Even as Woodson’s coverage skills have declined with advancing age, he’s still capable of making plays and being a difference-maker.

“Next to Clay Matthews he was still the biggest play guy on that defense,” Christl said. “And they found a way to use him to take advantage of that skill.”

Some say Woodson’s tenure in Oakland will hurt his Hall of Fame chances. In five of his eight seasons he recorded just one interception. But he also earned four Pro Bowl berths and was part of the Raiders’ 2002 Super Bowl qualifying team.

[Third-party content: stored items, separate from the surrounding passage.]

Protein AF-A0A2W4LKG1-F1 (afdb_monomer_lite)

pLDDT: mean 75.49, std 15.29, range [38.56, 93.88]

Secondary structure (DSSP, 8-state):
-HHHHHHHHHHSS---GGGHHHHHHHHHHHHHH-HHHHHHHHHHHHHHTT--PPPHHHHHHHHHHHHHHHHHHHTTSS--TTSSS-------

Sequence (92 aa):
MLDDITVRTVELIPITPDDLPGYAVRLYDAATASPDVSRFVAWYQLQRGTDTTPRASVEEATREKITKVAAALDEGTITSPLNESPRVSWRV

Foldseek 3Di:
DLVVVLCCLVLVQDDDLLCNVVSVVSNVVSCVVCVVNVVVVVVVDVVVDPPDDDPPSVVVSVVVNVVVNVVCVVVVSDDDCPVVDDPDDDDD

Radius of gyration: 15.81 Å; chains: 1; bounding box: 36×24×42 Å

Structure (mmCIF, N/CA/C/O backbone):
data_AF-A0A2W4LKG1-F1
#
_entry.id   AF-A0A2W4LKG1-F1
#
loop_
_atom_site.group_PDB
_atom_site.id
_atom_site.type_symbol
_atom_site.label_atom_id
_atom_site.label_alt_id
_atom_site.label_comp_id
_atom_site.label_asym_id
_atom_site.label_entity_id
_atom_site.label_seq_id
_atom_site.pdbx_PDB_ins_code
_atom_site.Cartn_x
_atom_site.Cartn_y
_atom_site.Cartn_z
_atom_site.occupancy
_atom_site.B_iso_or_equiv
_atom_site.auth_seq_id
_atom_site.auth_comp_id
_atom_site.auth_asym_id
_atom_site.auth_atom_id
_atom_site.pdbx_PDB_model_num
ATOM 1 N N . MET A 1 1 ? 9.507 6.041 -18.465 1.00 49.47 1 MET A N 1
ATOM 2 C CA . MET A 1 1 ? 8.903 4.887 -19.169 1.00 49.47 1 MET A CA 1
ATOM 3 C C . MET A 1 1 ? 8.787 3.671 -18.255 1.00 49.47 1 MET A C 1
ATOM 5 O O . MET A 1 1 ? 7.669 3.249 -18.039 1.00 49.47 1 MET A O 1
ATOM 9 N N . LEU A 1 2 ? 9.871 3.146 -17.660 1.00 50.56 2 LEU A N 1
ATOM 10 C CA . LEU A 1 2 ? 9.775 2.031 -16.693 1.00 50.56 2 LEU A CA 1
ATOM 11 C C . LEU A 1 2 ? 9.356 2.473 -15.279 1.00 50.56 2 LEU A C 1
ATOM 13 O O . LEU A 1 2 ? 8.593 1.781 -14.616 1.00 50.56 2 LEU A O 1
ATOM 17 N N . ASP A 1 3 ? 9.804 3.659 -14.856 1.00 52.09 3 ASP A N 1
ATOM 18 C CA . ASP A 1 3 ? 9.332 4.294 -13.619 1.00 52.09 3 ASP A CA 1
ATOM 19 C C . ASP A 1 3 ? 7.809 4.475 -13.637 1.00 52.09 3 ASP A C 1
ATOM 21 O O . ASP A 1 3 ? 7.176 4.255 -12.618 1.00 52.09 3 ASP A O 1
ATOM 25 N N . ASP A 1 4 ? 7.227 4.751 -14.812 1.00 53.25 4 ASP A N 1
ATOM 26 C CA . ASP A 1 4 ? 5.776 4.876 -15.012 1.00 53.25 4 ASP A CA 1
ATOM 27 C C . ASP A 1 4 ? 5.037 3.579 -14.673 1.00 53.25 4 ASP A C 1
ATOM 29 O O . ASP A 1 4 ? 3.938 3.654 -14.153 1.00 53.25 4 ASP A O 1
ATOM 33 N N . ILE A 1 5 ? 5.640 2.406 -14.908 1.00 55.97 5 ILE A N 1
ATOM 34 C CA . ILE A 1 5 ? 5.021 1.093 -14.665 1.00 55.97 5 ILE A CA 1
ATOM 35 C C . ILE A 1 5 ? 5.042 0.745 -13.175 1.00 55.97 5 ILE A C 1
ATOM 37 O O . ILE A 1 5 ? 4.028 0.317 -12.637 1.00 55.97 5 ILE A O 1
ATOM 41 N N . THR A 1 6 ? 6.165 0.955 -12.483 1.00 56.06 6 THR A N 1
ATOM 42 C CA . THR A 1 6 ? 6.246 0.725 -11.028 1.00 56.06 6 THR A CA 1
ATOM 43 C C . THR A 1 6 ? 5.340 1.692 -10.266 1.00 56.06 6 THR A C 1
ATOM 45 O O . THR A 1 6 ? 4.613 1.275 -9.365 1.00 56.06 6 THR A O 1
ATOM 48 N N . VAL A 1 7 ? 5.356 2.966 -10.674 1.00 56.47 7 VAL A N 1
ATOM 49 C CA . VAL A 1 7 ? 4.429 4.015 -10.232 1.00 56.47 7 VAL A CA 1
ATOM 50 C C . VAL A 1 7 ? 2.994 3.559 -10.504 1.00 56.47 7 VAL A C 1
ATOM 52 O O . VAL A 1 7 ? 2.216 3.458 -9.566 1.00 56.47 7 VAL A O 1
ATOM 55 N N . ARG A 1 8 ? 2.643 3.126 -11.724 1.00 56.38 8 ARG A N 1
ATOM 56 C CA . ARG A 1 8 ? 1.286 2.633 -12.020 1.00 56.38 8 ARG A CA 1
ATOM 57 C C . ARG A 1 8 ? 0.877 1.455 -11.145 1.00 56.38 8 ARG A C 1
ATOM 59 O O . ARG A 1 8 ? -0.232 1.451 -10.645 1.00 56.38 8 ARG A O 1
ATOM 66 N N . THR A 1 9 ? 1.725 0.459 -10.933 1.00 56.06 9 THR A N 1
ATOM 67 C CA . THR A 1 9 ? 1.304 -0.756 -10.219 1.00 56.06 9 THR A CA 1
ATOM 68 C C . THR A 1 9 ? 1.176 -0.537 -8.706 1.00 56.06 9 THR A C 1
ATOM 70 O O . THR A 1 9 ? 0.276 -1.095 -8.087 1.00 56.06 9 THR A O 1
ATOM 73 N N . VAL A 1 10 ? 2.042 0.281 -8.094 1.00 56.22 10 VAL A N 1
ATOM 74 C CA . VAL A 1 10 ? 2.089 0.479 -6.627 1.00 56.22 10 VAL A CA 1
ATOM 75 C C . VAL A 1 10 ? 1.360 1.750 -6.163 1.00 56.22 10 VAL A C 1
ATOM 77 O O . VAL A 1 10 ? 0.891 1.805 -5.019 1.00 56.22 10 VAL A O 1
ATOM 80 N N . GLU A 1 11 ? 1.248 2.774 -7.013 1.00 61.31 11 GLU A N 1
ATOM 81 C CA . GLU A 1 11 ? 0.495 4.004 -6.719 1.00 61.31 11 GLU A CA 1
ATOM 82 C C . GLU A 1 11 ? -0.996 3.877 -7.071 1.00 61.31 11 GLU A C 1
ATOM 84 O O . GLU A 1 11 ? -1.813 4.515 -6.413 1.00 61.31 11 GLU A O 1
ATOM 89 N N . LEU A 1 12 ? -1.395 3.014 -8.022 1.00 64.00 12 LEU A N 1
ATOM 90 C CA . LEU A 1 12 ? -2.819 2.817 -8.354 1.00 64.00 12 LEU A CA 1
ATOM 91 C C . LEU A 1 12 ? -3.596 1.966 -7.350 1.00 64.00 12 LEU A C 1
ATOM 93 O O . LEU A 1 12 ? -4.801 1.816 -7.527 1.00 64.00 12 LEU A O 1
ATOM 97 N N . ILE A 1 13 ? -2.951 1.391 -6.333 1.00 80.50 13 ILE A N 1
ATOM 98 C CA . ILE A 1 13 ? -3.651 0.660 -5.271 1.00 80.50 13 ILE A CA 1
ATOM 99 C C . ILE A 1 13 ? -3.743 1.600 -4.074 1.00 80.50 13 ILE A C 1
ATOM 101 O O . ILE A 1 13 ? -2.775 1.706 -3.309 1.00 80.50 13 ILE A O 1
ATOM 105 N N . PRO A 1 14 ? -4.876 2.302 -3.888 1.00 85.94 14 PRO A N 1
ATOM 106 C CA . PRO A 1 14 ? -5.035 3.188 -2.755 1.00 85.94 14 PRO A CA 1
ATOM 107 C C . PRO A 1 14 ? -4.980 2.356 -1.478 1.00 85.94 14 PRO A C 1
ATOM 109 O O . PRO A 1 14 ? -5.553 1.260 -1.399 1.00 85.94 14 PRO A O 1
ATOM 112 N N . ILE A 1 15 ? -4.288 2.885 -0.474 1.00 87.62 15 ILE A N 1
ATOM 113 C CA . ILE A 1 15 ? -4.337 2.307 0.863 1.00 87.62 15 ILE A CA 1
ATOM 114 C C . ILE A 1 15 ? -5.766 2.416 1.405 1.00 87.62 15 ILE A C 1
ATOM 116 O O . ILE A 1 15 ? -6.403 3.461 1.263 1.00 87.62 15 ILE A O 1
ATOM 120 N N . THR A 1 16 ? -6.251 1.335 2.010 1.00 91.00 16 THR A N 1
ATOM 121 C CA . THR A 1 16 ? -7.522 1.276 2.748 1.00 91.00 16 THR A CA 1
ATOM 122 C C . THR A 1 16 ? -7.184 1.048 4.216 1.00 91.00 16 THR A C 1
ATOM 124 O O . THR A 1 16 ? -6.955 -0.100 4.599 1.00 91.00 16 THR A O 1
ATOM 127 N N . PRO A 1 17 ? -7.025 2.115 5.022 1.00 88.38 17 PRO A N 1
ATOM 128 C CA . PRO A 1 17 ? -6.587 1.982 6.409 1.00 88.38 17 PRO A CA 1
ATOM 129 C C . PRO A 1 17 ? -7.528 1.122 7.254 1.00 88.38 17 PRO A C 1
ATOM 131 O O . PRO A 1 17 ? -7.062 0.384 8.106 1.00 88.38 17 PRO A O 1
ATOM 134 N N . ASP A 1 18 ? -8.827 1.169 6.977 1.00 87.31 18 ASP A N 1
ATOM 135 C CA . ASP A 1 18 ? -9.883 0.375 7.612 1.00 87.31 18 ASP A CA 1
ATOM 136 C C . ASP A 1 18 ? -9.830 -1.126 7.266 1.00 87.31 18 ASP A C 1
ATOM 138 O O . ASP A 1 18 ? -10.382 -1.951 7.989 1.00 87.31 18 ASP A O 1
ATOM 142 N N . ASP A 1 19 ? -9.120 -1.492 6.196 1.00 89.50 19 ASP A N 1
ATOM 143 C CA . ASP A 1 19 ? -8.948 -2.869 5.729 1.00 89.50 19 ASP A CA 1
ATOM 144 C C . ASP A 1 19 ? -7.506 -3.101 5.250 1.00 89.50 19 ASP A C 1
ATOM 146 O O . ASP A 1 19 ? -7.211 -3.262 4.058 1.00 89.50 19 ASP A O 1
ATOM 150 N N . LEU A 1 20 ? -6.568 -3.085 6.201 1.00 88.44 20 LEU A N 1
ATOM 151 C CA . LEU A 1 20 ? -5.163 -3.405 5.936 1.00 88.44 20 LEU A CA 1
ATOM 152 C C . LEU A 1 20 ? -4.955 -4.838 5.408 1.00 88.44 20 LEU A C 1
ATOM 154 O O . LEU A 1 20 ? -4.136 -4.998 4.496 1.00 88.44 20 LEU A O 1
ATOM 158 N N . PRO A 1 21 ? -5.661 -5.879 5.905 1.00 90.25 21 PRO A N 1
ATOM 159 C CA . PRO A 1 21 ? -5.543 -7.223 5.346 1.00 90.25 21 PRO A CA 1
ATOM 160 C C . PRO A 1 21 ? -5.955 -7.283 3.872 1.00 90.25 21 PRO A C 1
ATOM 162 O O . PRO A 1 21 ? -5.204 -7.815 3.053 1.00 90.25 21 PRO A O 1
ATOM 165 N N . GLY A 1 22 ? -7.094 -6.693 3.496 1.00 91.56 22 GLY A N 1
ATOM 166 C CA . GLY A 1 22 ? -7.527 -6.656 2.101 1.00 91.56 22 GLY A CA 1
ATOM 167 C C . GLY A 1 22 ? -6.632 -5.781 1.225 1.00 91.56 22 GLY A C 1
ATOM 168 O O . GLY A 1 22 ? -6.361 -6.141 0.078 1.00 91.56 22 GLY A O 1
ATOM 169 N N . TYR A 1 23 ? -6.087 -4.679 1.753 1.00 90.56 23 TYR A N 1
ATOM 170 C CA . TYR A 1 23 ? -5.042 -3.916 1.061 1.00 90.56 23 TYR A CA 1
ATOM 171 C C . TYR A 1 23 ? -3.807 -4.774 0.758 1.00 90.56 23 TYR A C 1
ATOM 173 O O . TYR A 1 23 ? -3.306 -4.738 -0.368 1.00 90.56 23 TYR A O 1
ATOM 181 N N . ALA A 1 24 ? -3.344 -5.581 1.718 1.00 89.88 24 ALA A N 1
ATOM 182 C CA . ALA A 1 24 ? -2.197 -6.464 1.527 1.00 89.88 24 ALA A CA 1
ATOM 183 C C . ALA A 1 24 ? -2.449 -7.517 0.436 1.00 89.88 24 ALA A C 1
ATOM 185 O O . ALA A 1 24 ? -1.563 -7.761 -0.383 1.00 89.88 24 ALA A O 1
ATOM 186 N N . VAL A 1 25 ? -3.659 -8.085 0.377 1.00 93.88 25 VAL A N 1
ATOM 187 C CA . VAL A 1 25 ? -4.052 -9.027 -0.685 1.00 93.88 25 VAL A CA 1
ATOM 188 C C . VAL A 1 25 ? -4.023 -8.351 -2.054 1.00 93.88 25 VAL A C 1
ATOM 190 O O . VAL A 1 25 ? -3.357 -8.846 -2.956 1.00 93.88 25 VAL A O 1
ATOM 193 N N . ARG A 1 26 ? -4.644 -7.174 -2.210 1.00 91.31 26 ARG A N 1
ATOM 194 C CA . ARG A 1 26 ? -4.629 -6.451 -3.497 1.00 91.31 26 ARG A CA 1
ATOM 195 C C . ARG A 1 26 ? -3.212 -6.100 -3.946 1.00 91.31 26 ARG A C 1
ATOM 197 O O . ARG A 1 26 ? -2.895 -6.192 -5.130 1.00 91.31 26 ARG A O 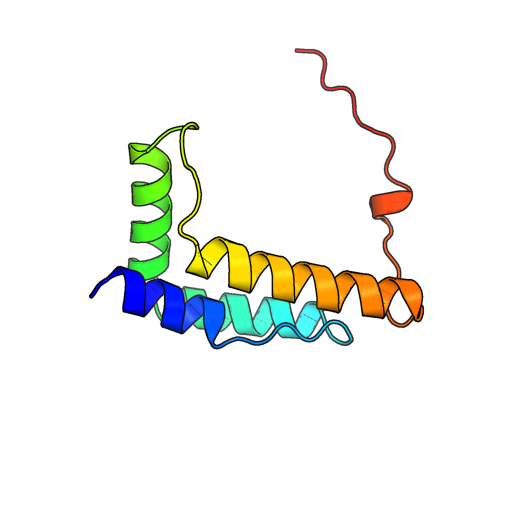1
ATOM 204 N N . LEU A 1 27 ? -2.357 -5.707 -3.002 1.00 87.38 27 LEU A N 1
ATOM 205 C CA . LEU A 1 27 ? -0.953 -5.417 -3.278 1.00 87.38 27 LEU A CA 1
ATOM 206 C C . LEU A 1 27 ? -0.196 -6.672 -3.738 1.00 87.38 27 LEU A C 1
ATOM 208 O O . LEU A 1 27 ? 0.597 -6.599 -4.678 1.00 87.38 27 LEU A O 1
ATOM 212 N N . TYR A 1 28 ? -0.454 -7.818 -3.104 1.00 89.31 28 TYR A N 1
ATOM 213 C CA . TYR A 1 28 ? 0.115 -9.105 -3.497 1.00 89.31 28 TYR A CA 1
ATOM 214 C C . TYR A 1 28 ? -0.350 -9.538 -4.892 1.00 89.31 28 TYR A C 1
ATOM 216 O O . TYR A 1 28 ? 0.478 -9.885 -5.736 1.00 89.31 28 TYR A O 1
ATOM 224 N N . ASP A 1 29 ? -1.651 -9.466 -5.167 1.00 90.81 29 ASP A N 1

“He came out of (Oakland) with somewhat of a reputation of being a disgruntled player, and having had somewhat of a checkered career there because of injuries,” Christl said. “But let’s face it, he was one of the premier athletes in the league regardless of what happened there.”

The fact is, Woodson was very good with the Raiders but took his game to another level in Green Bay. He has added three Pro Bowl berths and an NFL defensive player of the year award to his lofty list of accomplishments.

But nothing was sweeter for Woodson than the Packers’ victory over Pittsburgh in Super Bowl XLV, even though he broke his collarbone and couldn’t play in the second half.

“It’s a thing where from now on, for the rest of history, I’ll be a champion, always looked at as a champion,” Woodson said. “That says it all.”

That championship can only enhance Woodson’s Hall of Fame credentials in the eyes of voters.

“I think it helps any time you’ve got that on your resume that you won a Super Bowl, and particularly in his case because of the big plays,” Christl said. “He contributed big plays to a Super Bowl champion.”